*Instructions to follow*
Write out exactly what each line says, starting with the first line below and ending on the one with "ATOM 28 C CA".

..............................

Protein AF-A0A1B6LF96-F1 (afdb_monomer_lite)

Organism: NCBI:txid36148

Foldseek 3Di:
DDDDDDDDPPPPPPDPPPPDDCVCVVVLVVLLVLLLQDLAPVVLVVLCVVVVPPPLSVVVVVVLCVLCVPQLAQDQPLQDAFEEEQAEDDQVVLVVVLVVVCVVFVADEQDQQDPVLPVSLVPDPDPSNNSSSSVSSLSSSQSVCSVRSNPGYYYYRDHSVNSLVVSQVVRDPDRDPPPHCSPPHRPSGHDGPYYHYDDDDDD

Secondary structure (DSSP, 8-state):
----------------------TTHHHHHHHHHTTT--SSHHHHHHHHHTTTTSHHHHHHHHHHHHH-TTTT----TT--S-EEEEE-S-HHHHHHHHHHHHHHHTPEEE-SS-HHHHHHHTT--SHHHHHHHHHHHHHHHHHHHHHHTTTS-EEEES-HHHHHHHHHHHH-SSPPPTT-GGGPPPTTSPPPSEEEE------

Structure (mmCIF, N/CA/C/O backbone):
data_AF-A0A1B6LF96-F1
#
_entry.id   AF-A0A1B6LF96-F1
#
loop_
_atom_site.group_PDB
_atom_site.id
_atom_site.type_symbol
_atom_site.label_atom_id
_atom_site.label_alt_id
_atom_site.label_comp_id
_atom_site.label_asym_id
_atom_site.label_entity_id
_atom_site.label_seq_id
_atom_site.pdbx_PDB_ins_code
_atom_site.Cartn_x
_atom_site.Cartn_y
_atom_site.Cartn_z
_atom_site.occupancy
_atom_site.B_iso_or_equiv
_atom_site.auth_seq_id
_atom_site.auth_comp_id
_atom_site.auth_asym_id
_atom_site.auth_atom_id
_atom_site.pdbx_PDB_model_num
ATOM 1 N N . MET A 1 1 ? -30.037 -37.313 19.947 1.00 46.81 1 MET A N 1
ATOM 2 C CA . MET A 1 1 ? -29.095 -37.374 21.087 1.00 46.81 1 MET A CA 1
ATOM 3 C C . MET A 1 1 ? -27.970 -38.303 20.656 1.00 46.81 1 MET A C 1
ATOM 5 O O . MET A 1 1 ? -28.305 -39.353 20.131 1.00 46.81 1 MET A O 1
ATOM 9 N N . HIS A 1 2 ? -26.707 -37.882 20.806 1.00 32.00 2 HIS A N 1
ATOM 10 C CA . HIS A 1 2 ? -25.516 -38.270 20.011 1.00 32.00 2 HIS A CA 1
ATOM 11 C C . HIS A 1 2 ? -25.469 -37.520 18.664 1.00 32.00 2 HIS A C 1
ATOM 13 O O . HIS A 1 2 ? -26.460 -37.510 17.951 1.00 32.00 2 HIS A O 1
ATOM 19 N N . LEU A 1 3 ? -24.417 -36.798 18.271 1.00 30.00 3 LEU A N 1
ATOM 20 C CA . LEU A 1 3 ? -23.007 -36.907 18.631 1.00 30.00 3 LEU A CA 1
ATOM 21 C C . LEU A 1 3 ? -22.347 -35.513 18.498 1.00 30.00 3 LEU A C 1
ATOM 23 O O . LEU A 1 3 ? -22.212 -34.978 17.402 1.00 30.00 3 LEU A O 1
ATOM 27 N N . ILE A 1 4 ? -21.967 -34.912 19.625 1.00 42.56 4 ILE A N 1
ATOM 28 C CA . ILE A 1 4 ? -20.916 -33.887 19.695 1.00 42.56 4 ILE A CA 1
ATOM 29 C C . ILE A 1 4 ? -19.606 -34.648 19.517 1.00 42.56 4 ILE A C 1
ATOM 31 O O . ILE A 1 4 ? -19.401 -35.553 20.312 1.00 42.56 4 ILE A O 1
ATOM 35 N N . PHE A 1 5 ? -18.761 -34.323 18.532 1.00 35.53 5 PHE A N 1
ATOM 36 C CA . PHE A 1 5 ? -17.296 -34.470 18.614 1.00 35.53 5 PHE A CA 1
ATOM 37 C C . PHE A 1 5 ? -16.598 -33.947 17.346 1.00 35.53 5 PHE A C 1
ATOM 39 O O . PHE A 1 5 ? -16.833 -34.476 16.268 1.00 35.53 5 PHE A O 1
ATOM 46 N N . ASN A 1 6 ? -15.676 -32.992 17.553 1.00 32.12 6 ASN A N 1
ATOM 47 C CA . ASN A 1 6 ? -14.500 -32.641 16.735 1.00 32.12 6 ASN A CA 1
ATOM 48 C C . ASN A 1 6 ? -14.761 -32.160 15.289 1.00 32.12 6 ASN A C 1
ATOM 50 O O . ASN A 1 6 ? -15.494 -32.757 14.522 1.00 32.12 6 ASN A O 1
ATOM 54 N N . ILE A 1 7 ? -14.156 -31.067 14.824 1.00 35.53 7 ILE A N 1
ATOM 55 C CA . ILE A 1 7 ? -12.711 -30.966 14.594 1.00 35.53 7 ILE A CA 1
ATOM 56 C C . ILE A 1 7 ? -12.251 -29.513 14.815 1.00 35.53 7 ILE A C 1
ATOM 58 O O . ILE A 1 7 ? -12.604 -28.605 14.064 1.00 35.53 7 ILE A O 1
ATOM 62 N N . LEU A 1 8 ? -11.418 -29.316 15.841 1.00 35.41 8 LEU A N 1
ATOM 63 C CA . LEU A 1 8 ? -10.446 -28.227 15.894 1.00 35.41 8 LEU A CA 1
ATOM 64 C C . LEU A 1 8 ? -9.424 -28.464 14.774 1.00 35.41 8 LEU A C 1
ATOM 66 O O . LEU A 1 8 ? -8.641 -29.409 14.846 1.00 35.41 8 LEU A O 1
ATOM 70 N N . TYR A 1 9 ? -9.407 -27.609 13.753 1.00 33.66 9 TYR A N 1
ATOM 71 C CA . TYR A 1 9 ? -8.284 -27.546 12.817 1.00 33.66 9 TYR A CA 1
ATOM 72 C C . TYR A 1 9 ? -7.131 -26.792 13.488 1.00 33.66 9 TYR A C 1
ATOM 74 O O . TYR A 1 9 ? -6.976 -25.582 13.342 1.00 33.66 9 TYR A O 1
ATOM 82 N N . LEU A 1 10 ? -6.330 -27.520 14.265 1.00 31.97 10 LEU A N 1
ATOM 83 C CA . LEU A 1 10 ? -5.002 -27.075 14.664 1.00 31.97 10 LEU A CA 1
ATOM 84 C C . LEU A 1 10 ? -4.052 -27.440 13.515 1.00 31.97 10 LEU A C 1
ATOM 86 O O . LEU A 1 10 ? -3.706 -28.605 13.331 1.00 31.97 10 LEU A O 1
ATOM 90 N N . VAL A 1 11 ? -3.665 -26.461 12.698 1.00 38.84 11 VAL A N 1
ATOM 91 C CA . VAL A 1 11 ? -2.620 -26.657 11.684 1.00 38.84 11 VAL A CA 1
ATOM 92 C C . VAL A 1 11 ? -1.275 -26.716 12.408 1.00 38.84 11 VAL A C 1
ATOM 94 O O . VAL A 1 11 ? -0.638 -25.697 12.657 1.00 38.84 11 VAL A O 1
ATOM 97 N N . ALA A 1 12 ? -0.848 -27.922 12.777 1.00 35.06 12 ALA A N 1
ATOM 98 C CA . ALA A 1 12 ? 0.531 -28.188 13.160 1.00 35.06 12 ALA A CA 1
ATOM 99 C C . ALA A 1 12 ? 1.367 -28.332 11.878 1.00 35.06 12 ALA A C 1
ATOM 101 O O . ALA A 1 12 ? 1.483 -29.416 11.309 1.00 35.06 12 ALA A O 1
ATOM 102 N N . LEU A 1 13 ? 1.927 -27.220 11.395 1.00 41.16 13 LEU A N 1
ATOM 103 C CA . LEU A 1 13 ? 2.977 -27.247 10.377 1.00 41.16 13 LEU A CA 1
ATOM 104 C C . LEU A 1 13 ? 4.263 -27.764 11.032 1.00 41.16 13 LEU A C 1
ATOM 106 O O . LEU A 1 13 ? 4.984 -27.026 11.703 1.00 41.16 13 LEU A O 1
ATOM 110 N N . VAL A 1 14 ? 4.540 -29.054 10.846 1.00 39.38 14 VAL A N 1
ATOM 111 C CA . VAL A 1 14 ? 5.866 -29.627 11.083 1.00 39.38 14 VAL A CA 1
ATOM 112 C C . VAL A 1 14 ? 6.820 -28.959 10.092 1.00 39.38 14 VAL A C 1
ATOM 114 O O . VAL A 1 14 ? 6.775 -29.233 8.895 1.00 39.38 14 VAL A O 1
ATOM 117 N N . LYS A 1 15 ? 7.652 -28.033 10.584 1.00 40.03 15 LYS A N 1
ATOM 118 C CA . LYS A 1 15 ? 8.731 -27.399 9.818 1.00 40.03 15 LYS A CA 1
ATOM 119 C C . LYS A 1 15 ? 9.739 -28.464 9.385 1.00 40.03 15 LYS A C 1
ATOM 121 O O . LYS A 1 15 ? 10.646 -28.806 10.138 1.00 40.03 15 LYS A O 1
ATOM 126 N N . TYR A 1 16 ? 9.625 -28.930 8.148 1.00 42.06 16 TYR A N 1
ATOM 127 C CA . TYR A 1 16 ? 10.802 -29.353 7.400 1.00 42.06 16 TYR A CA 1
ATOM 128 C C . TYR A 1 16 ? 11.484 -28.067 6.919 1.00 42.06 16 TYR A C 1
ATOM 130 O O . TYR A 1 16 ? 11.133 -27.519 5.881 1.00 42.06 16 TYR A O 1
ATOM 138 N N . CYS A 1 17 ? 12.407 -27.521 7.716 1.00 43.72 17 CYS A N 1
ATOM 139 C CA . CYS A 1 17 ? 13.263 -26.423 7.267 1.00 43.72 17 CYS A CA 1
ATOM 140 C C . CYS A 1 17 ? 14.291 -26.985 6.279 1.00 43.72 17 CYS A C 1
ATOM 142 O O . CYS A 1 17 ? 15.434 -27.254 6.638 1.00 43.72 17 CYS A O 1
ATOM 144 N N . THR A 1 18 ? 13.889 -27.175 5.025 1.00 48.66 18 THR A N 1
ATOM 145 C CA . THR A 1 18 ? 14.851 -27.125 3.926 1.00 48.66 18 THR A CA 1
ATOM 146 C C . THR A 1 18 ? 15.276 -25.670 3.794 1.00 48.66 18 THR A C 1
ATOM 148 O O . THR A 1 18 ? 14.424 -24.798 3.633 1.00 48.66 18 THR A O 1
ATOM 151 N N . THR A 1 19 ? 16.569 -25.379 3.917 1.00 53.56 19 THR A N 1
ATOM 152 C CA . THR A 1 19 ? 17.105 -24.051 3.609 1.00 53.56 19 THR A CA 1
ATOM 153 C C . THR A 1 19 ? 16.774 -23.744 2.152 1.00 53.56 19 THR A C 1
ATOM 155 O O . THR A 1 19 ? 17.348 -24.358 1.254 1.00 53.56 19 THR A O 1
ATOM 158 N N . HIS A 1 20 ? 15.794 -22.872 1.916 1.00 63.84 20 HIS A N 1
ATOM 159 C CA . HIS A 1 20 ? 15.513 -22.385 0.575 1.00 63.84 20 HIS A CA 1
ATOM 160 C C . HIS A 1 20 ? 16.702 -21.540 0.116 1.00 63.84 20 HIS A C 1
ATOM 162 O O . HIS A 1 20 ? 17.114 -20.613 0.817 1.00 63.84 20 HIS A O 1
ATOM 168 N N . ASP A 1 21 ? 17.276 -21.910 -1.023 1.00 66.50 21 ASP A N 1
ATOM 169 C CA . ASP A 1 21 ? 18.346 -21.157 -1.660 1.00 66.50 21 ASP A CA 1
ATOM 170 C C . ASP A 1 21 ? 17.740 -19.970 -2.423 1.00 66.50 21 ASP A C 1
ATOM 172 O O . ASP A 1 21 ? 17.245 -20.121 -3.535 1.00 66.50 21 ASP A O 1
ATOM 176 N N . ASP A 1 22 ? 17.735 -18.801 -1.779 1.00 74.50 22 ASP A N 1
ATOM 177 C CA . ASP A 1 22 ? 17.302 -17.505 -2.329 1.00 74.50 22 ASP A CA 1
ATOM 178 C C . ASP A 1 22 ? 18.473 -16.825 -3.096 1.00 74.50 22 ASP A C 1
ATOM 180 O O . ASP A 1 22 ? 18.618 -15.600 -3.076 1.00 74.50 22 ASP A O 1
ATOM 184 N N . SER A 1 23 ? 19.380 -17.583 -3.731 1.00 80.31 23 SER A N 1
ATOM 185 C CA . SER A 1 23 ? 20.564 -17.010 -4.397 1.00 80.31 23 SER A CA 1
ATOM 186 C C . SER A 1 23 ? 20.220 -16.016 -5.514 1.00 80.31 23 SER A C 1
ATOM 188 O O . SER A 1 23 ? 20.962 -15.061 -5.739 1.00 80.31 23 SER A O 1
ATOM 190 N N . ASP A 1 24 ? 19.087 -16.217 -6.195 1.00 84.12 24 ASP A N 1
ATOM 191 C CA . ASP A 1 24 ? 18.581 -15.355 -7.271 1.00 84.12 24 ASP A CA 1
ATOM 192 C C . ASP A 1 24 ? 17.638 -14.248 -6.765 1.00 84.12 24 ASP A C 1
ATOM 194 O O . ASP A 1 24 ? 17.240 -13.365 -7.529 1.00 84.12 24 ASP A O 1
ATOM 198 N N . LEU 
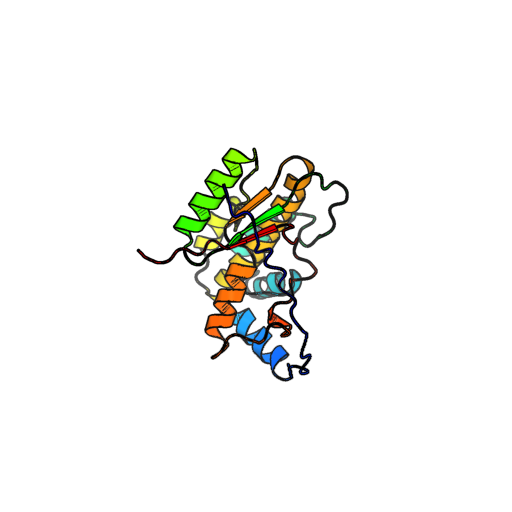A 1 25 ? 17.309 -14.237 -5.468 1.00 85.50 25 LEU A N 1
ATOM 199 C CA . LEU A 1 25 ? 16.364 -13.294 -4.878 1.00 85.50 25 LEU A CA 1
ATOM 200 C C . LEU A 1 25 ? 16.699 -11.825 -5.195 1.00 85.50 25 LEU A C 1
ATOM 202 O O . LEU A 1 25 ? 15.775 -11.093 -5.543 1.00 85.50 25 LEU A O 1
ATOM 206 N N . PRO A 1 26 ? 17.957 -11.340 -5.125 1.00 88.75 26 PRO A N 1
ATOM 207 C CA . PRO A 1 26 ? 18.252 -9.946 -5.461 1.00 88.75 26 PRO A CA 1
ATOM 208 C C . PRO A 1 26 ? 17.886 -9.568 -6.903 1.00 88.75 26 PRO A C 1
ATOM 210 O O . PRO A 1 26 ? 17.482 -8.434 -7.156 1.00 88.75 26 PRO A O 1
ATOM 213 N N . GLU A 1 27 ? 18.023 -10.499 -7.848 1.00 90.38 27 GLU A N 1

..............................

*Exercise response*
Protein AF-A0A1B6LF96-F1 (afdb_monomer_lite)

Organism: NCBI:txid36148

Foldseek 3Di:
DDDDDDDDPPPPPPDPPPPDDCVCVVVLVVLLVLLLQDLAPVVLVVLCVVVVPPPLSVVVVVVLCVLCVPQLAQDQPLQDAFEEEQAEDDQVVLVVVLVVVCVVFVADEQDQQDPVLPVSLVPDPDPSNNSSSSVSSLSSSQSVCSVRSNPGYYYYRDHSVNSLVVSQVVRDPDRDPPPHCSPPHRPSGHDGPYYHYDDDDDD

Secondary structure (DSSP, 8-state):
----------------------TTHHHHHHHHHTTT--SSHHHHHHHHHTTTTSHHHHHHHHHHHHH-TTTT----TT--S-EEEEE-S-HHHHHHHHHHHHHHHTPEEE-SS-HHHHHHHTT--SHHHHHHHHHHHHHHHHHHHHHHTTTS-EEEES-HHHHHHHHHHHH-SSPPPTT-GGGPPPTTSPPPSEEEE------

Structure (mmCIF, N/CA/C/O backbone):
data_AF-A0A1B6LF96-F1
#
_entry.id   AF-A0A1B6LF96-F1
#
loop_
_atom_site.group_PDB
_atom_site.id
_atom_site.type_symbol
_atom_site.label_atom_id
_atom_site.label_alt_id
_atom_site.label_comp_id
_atom_site.label_asym_id
_atom_site.label_entity_id
_atom_site.label_seq_id
_atom_site.pdbx_PDB_ins_code
_atom_site.Cartn_x
_atom_site.Cartn_y
_atom_site.Cartn_z
_atom_site.occupancy
_atom_site.B_iso_or_equiv
_atom_site.auth_seq_id
_atom_site.auth_comp_id
_atom_site.auth_asym_id
_atom_site.auth_atom_id
_atom_site.pdbx_PDB_model_num
ATOM 1 N N . MET A 1 1 ? -30.037 -37.313 19.947 1.00 46.81 1 MET A N 1
ATOM 2 C CA . MET A 1 1 ? -29.095 -37.374 21.087 1.00 46.81 1 MET A CA 1
ATOM 3 C C . MET A 1 1 ? -27.970 -38.303 20.656 1.00 46.81 1 MET A C 1
ATOM 5 O O . MET A 1 1 ? -28.305 -39.353 20.131 1.00 46.81 1 MET A O 1
ATOM 9 N N . HIS A 1 2 ? -26.707 -37.882 20.806 1.00 32.00 2 HIS A N 1
ATOM 10 C CA . HIS A 1 2 ? -25.516 -38.270 20.011 1.00 32.00 2 HIS A CA 1
ATOM 11 C C . HIS A 1 2 ? -25.469 -37.520 18.664 1.00 32.00 2 HIS A C 1
ATOM 13 O O . HIS A 1 2 ? -26.460 -37.510 17.951 1.00 32.00 2 HIS A O 1
ATOM 19 N N . LEU A 1 3 ? -24.417 -36.798 18.271 1.00 30.00 3 LEU A N 1
ATOM 20 C CA . LEU A 1 3 ? -23.007 -36.907 18.631 1.00 30.00 3 LEU A CA 1
ATOM 21 C C . LEU A 1 3 ? -22.347 -35.513 18.498 1.00 30.00 3 LEU A C 1
ATOM 23 O O . LEU A 1 3 ? -22.212 -34.978 17.402 1.00 30.00 3 LEU A O 1
ATOM 27 N N . ILE A 1 4 ? -21.967 -34.912 19.625 1.00 42.56 4 ILE A N 1
ATOM 28 C CA . ILE A 1 4 ? -20.916 -33.887 19.695 1.00 42.56 4 ILE A CA 1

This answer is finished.